Now, it appears that dendritic cells may save most of their antigen cargo for the right T cells. "Within minutes of contacting T cells, class II molecules are directed from the compartment inside the cell via extraordinarily long (up to 50 microns) tubules along the microtubule railroad, right to the dendritic cell-T cell interface," said Jonathan Yewdell, an immunologist at the National Institute of Asthma and Infectious Diseases in a commentary accompanying the two new studies. "In the case of a promiscuous dendritic cell interacting with multiple T cells, multiple tubules form simultaneously to deliver class II molecules to each T cell." In cell cultures where an unsuitable T cell was added, the dendritic cell kept it class II cargo to itself.

"It's the first time we have seen that dendritic cells are active players in stimulating antigen presentation to antigen-specific T cells," said postdoctoral fellow Marianne Boes, the first author of the paper at Harvard Medical School.

If the tubule talk between the dendritic cell and T cell is as important to the immune system as the researchers think it is, then it's likely that some bacteria can disable this mechanism. "We should be on the lookout for bugs that throw a spin in the works and prevent this dialogue from happening," Ploegh said. "It's a recurring theme of host-pathogen interactions: Every move by the immune system is counteracted by a clever adaptation of the bug. It's a never-ending game."

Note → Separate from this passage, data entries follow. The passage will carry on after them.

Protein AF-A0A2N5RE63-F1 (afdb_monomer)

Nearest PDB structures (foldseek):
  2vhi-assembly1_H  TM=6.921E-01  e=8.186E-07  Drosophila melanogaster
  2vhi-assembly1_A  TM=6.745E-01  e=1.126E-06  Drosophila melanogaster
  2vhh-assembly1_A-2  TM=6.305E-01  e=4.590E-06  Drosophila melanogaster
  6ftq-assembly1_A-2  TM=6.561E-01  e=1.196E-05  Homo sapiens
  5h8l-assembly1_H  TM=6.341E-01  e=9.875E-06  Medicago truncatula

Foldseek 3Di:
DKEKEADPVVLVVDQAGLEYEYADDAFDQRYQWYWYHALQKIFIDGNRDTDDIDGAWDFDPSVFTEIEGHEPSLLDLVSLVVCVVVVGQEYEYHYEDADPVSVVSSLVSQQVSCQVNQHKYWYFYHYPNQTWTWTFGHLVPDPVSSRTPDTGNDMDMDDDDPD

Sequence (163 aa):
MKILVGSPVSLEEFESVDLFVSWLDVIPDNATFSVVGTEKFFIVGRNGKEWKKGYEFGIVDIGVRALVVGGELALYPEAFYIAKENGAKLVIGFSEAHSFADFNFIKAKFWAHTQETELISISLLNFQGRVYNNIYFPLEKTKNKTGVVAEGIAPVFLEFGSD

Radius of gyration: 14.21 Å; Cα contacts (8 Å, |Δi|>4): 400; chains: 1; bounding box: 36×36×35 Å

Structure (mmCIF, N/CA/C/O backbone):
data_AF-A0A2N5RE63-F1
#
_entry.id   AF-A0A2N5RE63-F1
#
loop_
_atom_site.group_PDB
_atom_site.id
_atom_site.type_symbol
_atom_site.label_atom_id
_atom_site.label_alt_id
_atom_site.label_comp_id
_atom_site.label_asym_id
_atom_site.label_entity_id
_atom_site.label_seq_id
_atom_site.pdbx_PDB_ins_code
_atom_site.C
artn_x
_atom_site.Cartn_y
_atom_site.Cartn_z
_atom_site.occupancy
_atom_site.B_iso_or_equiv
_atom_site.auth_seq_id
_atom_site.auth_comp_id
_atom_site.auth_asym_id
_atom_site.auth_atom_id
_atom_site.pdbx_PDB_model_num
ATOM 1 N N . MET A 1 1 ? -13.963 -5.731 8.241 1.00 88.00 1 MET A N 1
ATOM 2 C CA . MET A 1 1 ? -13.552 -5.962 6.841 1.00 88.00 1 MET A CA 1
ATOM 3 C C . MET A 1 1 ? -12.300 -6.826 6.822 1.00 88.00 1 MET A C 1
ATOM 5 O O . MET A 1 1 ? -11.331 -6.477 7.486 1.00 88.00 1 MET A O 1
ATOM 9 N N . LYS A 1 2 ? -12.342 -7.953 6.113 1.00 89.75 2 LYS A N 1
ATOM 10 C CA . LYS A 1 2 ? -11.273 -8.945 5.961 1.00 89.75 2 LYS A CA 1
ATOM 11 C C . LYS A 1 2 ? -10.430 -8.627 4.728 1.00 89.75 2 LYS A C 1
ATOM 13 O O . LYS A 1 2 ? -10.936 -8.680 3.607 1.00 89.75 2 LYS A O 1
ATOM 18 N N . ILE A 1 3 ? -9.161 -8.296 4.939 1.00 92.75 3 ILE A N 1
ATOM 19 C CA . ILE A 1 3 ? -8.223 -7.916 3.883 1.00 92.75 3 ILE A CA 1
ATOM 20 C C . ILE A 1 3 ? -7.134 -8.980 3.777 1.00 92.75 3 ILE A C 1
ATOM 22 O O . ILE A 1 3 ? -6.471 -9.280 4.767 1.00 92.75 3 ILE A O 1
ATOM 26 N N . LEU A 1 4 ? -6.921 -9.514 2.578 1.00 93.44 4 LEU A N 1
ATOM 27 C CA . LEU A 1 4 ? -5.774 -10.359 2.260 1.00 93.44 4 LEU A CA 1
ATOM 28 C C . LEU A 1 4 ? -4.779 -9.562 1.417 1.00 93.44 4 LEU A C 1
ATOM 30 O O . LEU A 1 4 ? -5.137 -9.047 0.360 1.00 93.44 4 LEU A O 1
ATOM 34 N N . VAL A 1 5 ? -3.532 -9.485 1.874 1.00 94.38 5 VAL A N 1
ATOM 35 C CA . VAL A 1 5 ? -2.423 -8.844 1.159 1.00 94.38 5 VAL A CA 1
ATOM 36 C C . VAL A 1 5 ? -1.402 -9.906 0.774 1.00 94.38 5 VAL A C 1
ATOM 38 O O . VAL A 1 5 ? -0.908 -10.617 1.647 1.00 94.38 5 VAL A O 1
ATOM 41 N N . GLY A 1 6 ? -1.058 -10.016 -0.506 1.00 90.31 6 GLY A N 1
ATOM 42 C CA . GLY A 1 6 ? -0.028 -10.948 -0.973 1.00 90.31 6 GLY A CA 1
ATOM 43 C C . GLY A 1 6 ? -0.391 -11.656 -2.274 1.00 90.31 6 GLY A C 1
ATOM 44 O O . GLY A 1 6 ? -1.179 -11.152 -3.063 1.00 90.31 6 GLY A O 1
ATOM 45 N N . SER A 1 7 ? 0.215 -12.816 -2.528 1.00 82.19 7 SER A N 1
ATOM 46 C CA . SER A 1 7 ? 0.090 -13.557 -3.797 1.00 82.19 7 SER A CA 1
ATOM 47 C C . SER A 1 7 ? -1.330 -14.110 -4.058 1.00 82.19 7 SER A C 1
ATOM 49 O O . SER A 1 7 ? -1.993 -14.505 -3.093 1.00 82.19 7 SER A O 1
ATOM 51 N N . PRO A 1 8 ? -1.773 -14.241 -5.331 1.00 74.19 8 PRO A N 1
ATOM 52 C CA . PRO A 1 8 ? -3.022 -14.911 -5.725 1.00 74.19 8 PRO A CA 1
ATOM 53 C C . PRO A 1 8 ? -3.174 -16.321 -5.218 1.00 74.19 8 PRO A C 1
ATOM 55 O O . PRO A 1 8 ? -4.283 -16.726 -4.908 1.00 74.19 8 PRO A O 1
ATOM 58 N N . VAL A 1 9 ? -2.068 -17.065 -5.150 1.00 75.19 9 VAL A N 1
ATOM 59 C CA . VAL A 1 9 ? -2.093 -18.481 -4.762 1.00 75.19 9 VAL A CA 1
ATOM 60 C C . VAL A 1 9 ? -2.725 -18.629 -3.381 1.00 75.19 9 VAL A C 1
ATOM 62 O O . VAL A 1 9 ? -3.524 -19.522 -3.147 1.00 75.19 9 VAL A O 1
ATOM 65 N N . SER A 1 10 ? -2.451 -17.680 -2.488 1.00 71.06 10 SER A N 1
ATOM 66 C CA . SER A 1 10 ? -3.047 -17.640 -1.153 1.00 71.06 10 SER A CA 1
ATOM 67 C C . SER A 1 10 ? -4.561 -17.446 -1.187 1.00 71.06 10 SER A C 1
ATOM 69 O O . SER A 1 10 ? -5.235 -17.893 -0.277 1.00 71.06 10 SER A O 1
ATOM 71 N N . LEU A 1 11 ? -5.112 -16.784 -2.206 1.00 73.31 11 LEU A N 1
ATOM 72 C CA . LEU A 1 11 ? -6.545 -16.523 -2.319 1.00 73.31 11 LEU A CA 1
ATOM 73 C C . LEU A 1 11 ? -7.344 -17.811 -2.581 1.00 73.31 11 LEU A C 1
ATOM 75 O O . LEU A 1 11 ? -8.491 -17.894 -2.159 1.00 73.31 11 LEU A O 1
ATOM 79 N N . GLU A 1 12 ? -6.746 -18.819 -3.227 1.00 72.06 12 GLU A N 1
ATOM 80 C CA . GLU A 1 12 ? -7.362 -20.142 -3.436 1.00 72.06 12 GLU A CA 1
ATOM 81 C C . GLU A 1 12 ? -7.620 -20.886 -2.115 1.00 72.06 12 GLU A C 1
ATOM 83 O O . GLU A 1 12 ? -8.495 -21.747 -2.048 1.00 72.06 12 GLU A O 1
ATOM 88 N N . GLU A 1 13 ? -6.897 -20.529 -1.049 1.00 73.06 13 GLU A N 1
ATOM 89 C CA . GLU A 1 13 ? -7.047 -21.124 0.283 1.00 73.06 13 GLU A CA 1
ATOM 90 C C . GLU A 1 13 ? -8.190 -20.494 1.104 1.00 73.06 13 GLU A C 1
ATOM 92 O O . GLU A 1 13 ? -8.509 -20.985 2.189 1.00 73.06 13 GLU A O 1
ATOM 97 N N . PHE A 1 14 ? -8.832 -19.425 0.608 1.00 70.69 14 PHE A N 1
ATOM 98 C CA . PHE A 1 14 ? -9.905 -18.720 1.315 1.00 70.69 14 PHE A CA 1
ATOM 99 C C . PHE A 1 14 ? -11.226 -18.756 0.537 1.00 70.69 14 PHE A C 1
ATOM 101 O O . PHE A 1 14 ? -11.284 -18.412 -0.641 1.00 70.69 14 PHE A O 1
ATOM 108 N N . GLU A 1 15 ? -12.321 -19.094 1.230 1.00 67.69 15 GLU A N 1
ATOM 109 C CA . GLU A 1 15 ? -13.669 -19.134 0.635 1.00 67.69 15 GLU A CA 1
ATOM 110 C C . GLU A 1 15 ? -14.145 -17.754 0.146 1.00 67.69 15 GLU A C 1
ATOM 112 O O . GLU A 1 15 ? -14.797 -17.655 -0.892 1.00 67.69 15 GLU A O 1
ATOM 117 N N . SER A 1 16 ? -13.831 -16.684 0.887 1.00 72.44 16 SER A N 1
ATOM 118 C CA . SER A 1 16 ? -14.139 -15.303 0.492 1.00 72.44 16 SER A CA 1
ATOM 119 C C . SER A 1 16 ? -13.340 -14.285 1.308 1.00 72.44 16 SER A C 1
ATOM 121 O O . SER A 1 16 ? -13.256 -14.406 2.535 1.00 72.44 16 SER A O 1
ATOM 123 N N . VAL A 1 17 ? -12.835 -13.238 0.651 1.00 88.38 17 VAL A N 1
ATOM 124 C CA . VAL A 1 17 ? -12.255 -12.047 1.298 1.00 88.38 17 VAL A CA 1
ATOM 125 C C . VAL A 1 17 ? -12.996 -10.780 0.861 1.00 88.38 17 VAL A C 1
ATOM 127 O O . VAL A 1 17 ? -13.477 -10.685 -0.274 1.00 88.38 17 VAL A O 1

Designed by Boes, a postdoctoral fellow in the Ploegh lab, the mouse is believed to be the first whole-animal model of antigen presentation in real time. Tests show the mouse's immune system is normal and apparently unaffected by the green glowing protein. For these experiments, Boes began with stem cells from the mouse's bone marrow and cultured them in a test tube to become dendritic cells.

About the time the mouse cells were ready to study, Ploegh and Boes heard about a fancy new microscope for viewing living cells. Boes teamed up with Jen Cerny and Ramiro Massol, postdoctoral fellows in Kirchhausen's lab, who collaborated on the imaging studies. In early experiments, the tubules showed up as glowing streams of class II MHC molecules. Other experiments found the tubules formed like train cars linking up on the tracks of the cell's cytoskeleton.

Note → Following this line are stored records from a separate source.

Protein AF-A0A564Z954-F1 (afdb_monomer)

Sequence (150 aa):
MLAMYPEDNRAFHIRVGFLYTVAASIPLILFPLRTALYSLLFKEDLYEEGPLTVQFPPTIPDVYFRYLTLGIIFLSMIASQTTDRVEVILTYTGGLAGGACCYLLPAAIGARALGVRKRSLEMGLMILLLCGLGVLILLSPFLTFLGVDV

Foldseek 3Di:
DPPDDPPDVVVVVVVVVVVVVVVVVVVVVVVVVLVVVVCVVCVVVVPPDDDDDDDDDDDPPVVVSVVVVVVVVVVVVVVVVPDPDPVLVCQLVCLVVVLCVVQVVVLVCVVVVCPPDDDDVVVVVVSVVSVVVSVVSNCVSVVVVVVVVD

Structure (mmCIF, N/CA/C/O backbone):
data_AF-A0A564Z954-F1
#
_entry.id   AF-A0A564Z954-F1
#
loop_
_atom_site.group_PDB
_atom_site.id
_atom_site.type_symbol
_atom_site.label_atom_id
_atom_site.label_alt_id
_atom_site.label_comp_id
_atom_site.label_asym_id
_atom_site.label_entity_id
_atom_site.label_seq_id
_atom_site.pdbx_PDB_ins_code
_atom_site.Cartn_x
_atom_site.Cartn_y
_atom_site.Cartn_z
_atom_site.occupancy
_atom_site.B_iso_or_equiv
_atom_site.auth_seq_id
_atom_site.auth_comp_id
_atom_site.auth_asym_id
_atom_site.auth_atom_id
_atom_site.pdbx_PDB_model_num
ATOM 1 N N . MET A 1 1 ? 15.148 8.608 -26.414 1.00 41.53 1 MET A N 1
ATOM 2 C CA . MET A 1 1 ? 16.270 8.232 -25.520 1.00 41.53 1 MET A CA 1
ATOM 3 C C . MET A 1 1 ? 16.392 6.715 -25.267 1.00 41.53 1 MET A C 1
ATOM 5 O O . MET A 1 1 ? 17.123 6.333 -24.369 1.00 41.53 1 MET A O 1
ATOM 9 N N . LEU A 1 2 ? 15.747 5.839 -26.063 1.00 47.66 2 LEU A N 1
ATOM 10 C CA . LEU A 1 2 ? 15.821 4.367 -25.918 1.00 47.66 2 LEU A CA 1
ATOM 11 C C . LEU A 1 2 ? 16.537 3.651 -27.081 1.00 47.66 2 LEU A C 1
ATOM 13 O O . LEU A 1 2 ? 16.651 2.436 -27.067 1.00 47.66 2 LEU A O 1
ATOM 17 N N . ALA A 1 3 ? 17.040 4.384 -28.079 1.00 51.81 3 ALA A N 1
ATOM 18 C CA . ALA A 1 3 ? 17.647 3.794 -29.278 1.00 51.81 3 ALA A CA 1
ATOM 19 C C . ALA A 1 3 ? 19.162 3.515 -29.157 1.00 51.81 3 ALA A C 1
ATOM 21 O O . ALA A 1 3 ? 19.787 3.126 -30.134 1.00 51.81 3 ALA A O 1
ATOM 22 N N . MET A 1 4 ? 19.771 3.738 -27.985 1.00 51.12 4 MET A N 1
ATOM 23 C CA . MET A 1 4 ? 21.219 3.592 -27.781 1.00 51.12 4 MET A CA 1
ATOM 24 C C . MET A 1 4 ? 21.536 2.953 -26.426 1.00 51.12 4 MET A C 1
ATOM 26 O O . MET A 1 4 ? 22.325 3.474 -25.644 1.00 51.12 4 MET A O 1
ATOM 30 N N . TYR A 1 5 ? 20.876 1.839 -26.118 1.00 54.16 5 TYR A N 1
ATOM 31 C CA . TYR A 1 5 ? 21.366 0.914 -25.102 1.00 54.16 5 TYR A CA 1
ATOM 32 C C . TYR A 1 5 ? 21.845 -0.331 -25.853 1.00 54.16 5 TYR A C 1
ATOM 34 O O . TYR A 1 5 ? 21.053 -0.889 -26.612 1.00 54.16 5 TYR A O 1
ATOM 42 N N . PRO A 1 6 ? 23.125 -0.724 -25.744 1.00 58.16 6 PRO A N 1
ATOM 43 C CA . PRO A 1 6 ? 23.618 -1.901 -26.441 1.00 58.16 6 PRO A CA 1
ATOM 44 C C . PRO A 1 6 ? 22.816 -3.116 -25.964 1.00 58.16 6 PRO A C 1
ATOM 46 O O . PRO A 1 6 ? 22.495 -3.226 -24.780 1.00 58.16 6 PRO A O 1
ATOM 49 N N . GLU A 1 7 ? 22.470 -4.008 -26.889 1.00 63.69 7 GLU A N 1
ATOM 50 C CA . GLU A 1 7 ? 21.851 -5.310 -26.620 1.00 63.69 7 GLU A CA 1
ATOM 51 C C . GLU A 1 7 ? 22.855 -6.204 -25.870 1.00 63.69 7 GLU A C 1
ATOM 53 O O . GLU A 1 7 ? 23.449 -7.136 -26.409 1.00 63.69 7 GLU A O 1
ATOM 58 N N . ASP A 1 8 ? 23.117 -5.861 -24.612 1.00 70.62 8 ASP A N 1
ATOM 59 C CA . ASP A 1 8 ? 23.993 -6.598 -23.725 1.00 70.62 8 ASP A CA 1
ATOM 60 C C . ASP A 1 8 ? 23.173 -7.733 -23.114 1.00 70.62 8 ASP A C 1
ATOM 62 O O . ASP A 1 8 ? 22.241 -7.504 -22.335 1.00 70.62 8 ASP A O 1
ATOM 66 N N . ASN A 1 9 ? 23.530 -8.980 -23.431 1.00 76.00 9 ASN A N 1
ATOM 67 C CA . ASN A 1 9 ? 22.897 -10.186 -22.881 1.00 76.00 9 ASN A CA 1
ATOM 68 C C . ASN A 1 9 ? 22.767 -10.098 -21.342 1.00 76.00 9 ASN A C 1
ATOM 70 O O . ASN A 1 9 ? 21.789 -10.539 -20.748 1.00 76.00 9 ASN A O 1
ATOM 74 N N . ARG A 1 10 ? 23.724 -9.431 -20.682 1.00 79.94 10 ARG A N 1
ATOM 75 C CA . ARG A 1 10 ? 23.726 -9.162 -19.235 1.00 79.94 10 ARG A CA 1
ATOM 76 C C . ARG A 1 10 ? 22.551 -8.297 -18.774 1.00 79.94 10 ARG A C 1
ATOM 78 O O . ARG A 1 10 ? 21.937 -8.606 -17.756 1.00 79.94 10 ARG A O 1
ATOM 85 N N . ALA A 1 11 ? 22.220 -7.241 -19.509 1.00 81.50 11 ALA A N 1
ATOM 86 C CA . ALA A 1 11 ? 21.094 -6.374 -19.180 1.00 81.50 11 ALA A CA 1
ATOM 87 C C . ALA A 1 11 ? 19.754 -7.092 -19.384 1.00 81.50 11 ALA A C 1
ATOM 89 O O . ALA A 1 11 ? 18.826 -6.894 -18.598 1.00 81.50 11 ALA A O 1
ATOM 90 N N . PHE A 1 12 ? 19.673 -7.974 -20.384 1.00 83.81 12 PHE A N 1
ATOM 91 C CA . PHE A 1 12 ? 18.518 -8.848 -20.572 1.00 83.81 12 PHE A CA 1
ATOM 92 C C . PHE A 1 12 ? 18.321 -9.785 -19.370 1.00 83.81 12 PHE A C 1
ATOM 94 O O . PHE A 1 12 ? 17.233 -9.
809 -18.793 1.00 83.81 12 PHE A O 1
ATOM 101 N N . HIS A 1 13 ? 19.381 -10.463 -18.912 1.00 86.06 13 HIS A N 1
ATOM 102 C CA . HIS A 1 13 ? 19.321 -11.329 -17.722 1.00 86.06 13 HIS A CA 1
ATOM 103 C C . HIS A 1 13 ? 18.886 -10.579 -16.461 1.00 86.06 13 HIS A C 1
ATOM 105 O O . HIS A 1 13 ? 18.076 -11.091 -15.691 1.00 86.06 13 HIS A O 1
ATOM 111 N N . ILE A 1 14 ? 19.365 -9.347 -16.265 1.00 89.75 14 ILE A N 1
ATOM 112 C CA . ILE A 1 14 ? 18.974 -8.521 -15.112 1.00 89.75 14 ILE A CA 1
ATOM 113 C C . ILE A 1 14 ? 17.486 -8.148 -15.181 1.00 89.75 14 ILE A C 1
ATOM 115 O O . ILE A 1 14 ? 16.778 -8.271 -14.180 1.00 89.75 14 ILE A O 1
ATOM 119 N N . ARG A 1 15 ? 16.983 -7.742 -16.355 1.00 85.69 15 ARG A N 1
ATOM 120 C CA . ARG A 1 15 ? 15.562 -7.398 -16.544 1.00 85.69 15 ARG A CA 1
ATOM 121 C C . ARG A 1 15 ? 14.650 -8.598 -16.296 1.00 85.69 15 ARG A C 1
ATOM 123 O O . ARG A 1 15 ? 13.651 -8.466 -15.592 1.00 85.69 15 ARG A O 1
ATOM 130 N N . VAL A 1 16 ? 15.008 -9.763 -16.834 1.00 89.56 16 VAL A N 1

In a related paper, time-lapse video from Yale researchers uses another new microscope technique to show that antigen-hauling MHC class II molecules carried their cargo from the acidic bowels of the dendritic cells to the surface. Once the cargo arrives on the surface, it can presumably alert a T cell to fight the infection. For these experiments, graduate student Amy Chow, first author of the paper, used a virus to genetically tag mouse stem cells in culture and turn them into dendritic cells in a test tube.

"This is important to the average person," said senior author Ira Mellman, cell biology department chair and professor of immunobiology at Yale. "The entirety of your ability to respond to any foreign antigen, your ability to become vaccinated and the ability of your immune system to maintain a balance between identifying foreign substances and its own self proteins all are critical activities controlled to a surprising extent by dendritic cells. The entire world of immunology has been T-cell-centric for 20 years, but it's becoming clear that antigen presenting cells play an equally important role in initiating or suppressing an immune response."

The studies are part of a new era in immunology research where scientists can see live elements of the immune system, Yewdell said.